## ACTIVITY
Please set down only the lines between the line containing "ATOM 123 C C" and the end of the records, inclusive, exactly as they stand.

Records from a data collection
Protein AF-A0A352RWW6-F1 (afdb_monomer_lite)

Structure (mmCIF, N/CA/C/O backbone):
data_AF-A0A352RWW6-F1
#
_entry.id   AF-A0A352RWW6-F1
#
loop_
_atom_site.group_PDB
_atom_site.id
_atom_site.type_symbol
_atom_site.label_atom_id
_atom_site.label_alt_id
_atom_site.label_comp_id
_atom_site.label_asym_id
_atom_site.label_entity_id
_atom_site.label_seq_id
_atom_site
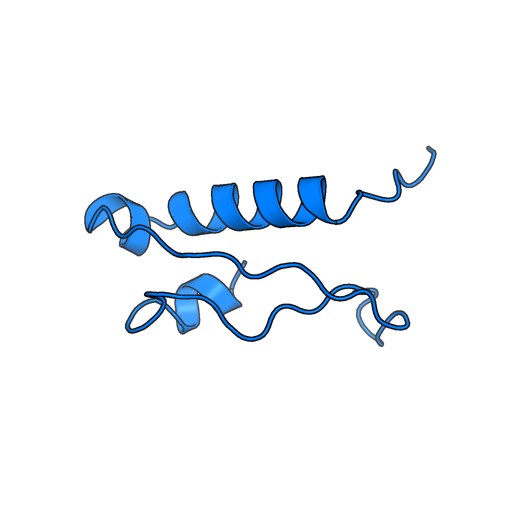.pdbx_PDB_ins_code
_atom_site.Cartn_x
_atom_site.Cartn_y
_atom_site.Cartn_z
_atom_site.occupancy
_atom_site.B_iso_or_equiv
_atom_site.auth_seq_id
_atom_site.auth_comp_id
_atom_site.auth_asym_id
_atom_site.auth_atom_id
_atom_site.pdbx_PDB_model_num
ATOM 1 N N . MET A 1 1 ? 15.643 14.603 -18.374 1.00 39.41 1 MET A N 1
ATOM 2 C CA . MET A 1 1 ? 14.987 14.187 -17.116 1.00 39.41 1 MET A CA 1
ATOM 3 C C . MET A 1 1 ? 15.119 12.677 -16.997 1.00 39.41 1 MET A C 1
ATOM 5 O O . MET A 1 1 ? 14.345 11.962 -17.620 1.00 39.41 1 MET A O 1
ATOM 9 N N . ALA A 1 2 ? 16.154 12.178 -16.315 1.00 41.72 2 ALA A N 1
ATOM 10 C CA . ALA A 1 2 ? 16.303 10.741 -16.103 1.00 41.72 2 ALA A CA 1
ATOM 11 C C . ALA A 1 2 ? 15.092 10.260 -15.292 1.00 41.72 2 ALA A C 1
ATOM 13 O O . ALA A 1 2 ? 14.873 10.750 -14.182 1.00 41.72 2 ALA A O 1
ATOM 14 N N . LYS A 1 3 ? 14.276 9.361 -15.859 1.00 51.22 3 LYS A N 1
ATOM 15 C CA . LYS A 1 3 ? 13.304 8.583 -15.083 1.00 51.22 3 LYS A CA 1
ATOM 16 C C . LYS A 1 3 ? 14.134 7.888 -14.009 1.00 51.22 3 LYS A C 1
ATOM 18 O O . LYS A 1 3 ? 14.839 6.938 -14.319 1.00 51.22 3 LYS A O 1
ATOM 23 N N . ARG A 1 4 ? 14.142 8.429 -12.787 1.00 54.44 4 ARG A N 1
ATOM 24 C CA . ARG A 1 4 ? 14.752 7.772 -11.632 1.00 54.44 4 ARG A CA 1
ATOM 25 C C . ARG A 1 4 ? 14.066 6.417 -11.540 1.00 54.44 4 ARG A C 1
ATOM 27 O O . ARG A 1 4 ? 12.891 6.36
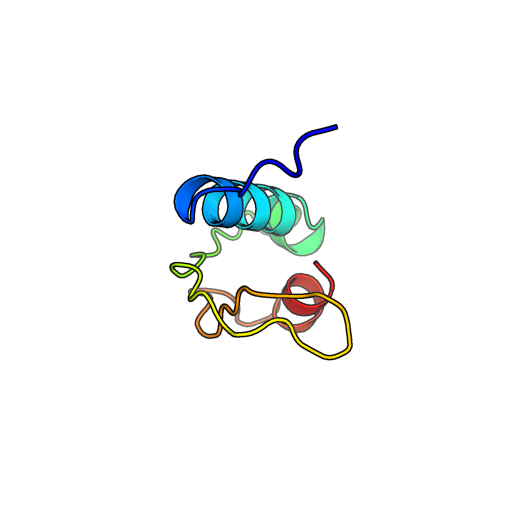7 -11.182 1.00 54.44 4 ARG A O 1
ATOM 34 N N . GLU A 1 5 ? 14.759 5.351 -11.925 1.00 56.88 5 GLU A N 1
ATOM 35 C CA . GLU A 1 5 ? 14.382 4.003 -11.528 1.00 56.88 5 GLU A CA 1
ATOM 36 C C . GLU A 1 5 ? 14.319 4.030 -10.004 1.00 56.88 5 GLU A C 1
ATOM 38 O O . GLU A 1 5 ? 15.335 4.133 -9.317 1.00 56.88 5 GLU A O 1
ATOM 43 N N . ARG A 1 6 ? 13.100 4.109 -9.465 1.00 66.62 6 ARG A N 1
ATOM 44 C CA . ARG A 1 6 ? 12.902 4.069 -8.025 1.00 66.62 6 ARG A CA 1
ATOM 45 C C . ARG A 1 6 ? 13.243 2.654 -7.597 1.00 66.62 6 ARG A C 1
ATOM 47 O O . ARG A 1 6 ? 12.611 1.702 -8.044 1.00 66.62 6 ARG A O 1
ATOM 54 N N . SER A 1 7 ? 14.258 2.523 -6.752 1.00 82.19 7 SER A N 1
ATOM 55 C CA . SER A 1 7 ? 14.597 1.250 -6.129 1.00 82.19 7 SER A CA 1
ATOM 56 C C . SER A 1 7 ? 13.384 0.696 -5.377 1.00 82.19 7 SER A C 1
ATOM 58 O O . SER A 1 7 ? 12.595 1.471 -4.834 1.00 82.19 7 SER A O 1
ATOM 60 N N . ARG A 1 8 ? 13.282 -0.635 -5.266 1.00 84.44 8 ARG A N 1
ATOM 61 C CA . ARG A 1 8 ? 12.244 -1.343 -4.487 1.00 84.44 8 ARG A CA 1
ATOM 62 C C . ARG A 1 8 ? 11.935 -0.679 -3.146 1.00 84.44 8 ARG A C 1
ATOM 64 O O . ARG A 1 8 ? 10.781 -0.433 -2.817 1.00 84.44 8 ARG A O 1
ATOM 71 N N . HIS A 1 9 ? 12.986 -0.317 -2.414 1.00 85.75 9 HIS A N 1
ATOM 72 C CA . HIS A 1 9 ? 12.874 0.358 -1.126 1.00 85.75 9 HIS A CA 1
ATOM 73 C C . HIS A 1 9 ? 12.168 1.719 -1.220 1.00 85.75 9 HIS A C 1
ATOM 75 O O . HIS A 1 9 ? 11.250 1.980 -0.456 1.00 85.75 9 HIS A O 1
ATOM 81 N N . ALA A 1 10 ? 12.522 2.554 -2.201 1.00 87.81 10 ALA A N 1
ATOM 82 C CA . ALA A 1 10 ? 11.903 3.865 -2.387 1.00 87.81 10 A
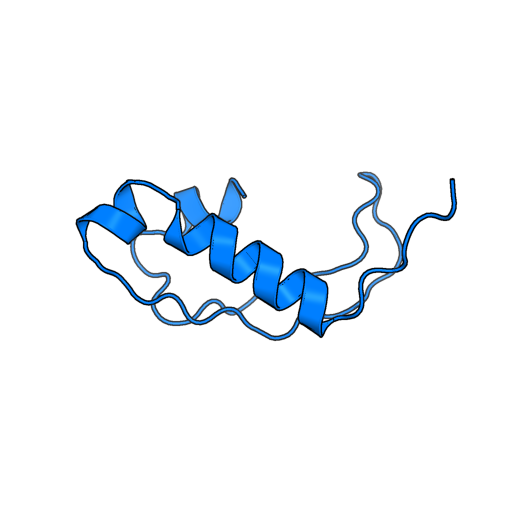LA A CA 1
ATOM 83 C C . ALA A 1 10 ? 10.411 3.760 -2.743 1.00 87.81 10 ALA A C 1
ATOM 85 O O . ALA A 1 10 ? 9.618 4.598 -2.324 1.00 87.81 10 ALA A O 1
ATOM 86 N N . ILE A 1 11 ? 10.022 2.730 -3.500 1.00 89.06 11 ILE A N 1
ATOM 87 C CA . ILE A 1 11 ? 8.613 2.466 -3.826 1.00 89.06 11 ILE A CA 1
ATOM 88 C C . ILE A 1 11 ? 7.862 2.014 -2.577 1.00 89.06 11 ILE A C 1
ATOM 90 O O . ILE A 1 11 ? 6.806 2.559 -2.275 1.00 89.06 11 ILE A O 1
ATOM 94 N N . LYS A 1 12 ? 8.433 1.074 -1.819 1.00 89.94 12 LYS A N 1
ATOM 95 C CA . LYS A 1 12 ? 7.863 0.594 -0.556 1.00 89.94 12 LYS A CA 1
ATOM 96 C C . LYS A 1 12 ? 7.640 1.730 0.442 1.00 89.94 12 LYS A C 1
ATOM 98 O O . LYS A 1 12 ? 6.565 1.828 1.024 1.00 89.94 12 LYS A O 1
ATOM 103 N N . GLU A 1 13 ? 8.630 2.603 0.612 1.00 90.62 13 GLU A N 1
ATOM 104 C CA . GLU A 1 13 ? 8.527 3.762 1.501 1.00 90.62 13 GLU A CA 1
ATOM 105 C C . GLU A 1 13 ? 7.466 4.761 1.031 1.00 90.62 13 GLU A C 1
ATOM 107 O O . GLU A 1 13 ? 6.707 5.282 1.846 1.00 90.62 13 GLU A O 1
ATOM 112 N N . GLU A 1 14 ? 7.373 5.012 -0.276 1.00 91.00 14 GLU A N 1
ATOM 113 C CA . GLU A 1 14 ? 6.365 5.924 -0.815 1.00 91.00 14 GLU A CA 1
ATOM 114 C C . GLU A 1 14 ? 4.946 5.365 -0.657 1.00 91.00 14 GLU A C 1
ATOM 116 O O . GLU A 1 14 ? 4.059 6.095 -0.217 1.00 91.00 14 GLU A O 1
ATOM 121 N N . VAL A 1 15 ? 4.734 4.079 -0.948 1.00 90.62 15 VAL A N 1
ATOM 122 C CA . VAL A 1 15 ? 3.441 3.410 -0.737 1.00 90.62 15 VAL A CA 1
ATOM 123 C C . VAL A 1 15 ? 3.081 3.402 0.747 1.00 90.62 15 VAL A C 1
ATOM 125 O O . VAL A 1 15 ? 1.965 3.770 1.102 1.00 90.62 15 VAL A O 1
ATOM 128 N N . SER A 1 16 ? 4.037 3.083 1.626 1.00 91.25 16 SER A N 1
ATOM 129 C CA . SER A 1 16 ? 3.841 3.152 3.078 1.00 91.25 16 SER A CA 1
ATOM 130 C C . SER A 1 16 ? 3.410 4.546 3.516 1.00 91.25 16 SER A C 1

## FINISHED TASK
ATOM 123 C C . VAL A 1 15 ? 3.081 3.402 0.747 1.00 90.62 15 VAL A C 1
ATOM 125 O O . VAL A 1 15 ? 1.965 3.770 1.102 1.00 90.62 15 VAL A O 1
ATOM 128 N N . SER A 1 16 ? 4.037 3.083 1.626 1.00 91.25 16 SER A N 1
ATOM 129 C CA . SER A 1 16 ? 3.841 3.152 3.078 1.00 91.25 16 SER A CA 1
ATOM 130 C C . SER A 1 16 ? 3.410 4.546 3.516 1.00 91.25 16 SER A C 1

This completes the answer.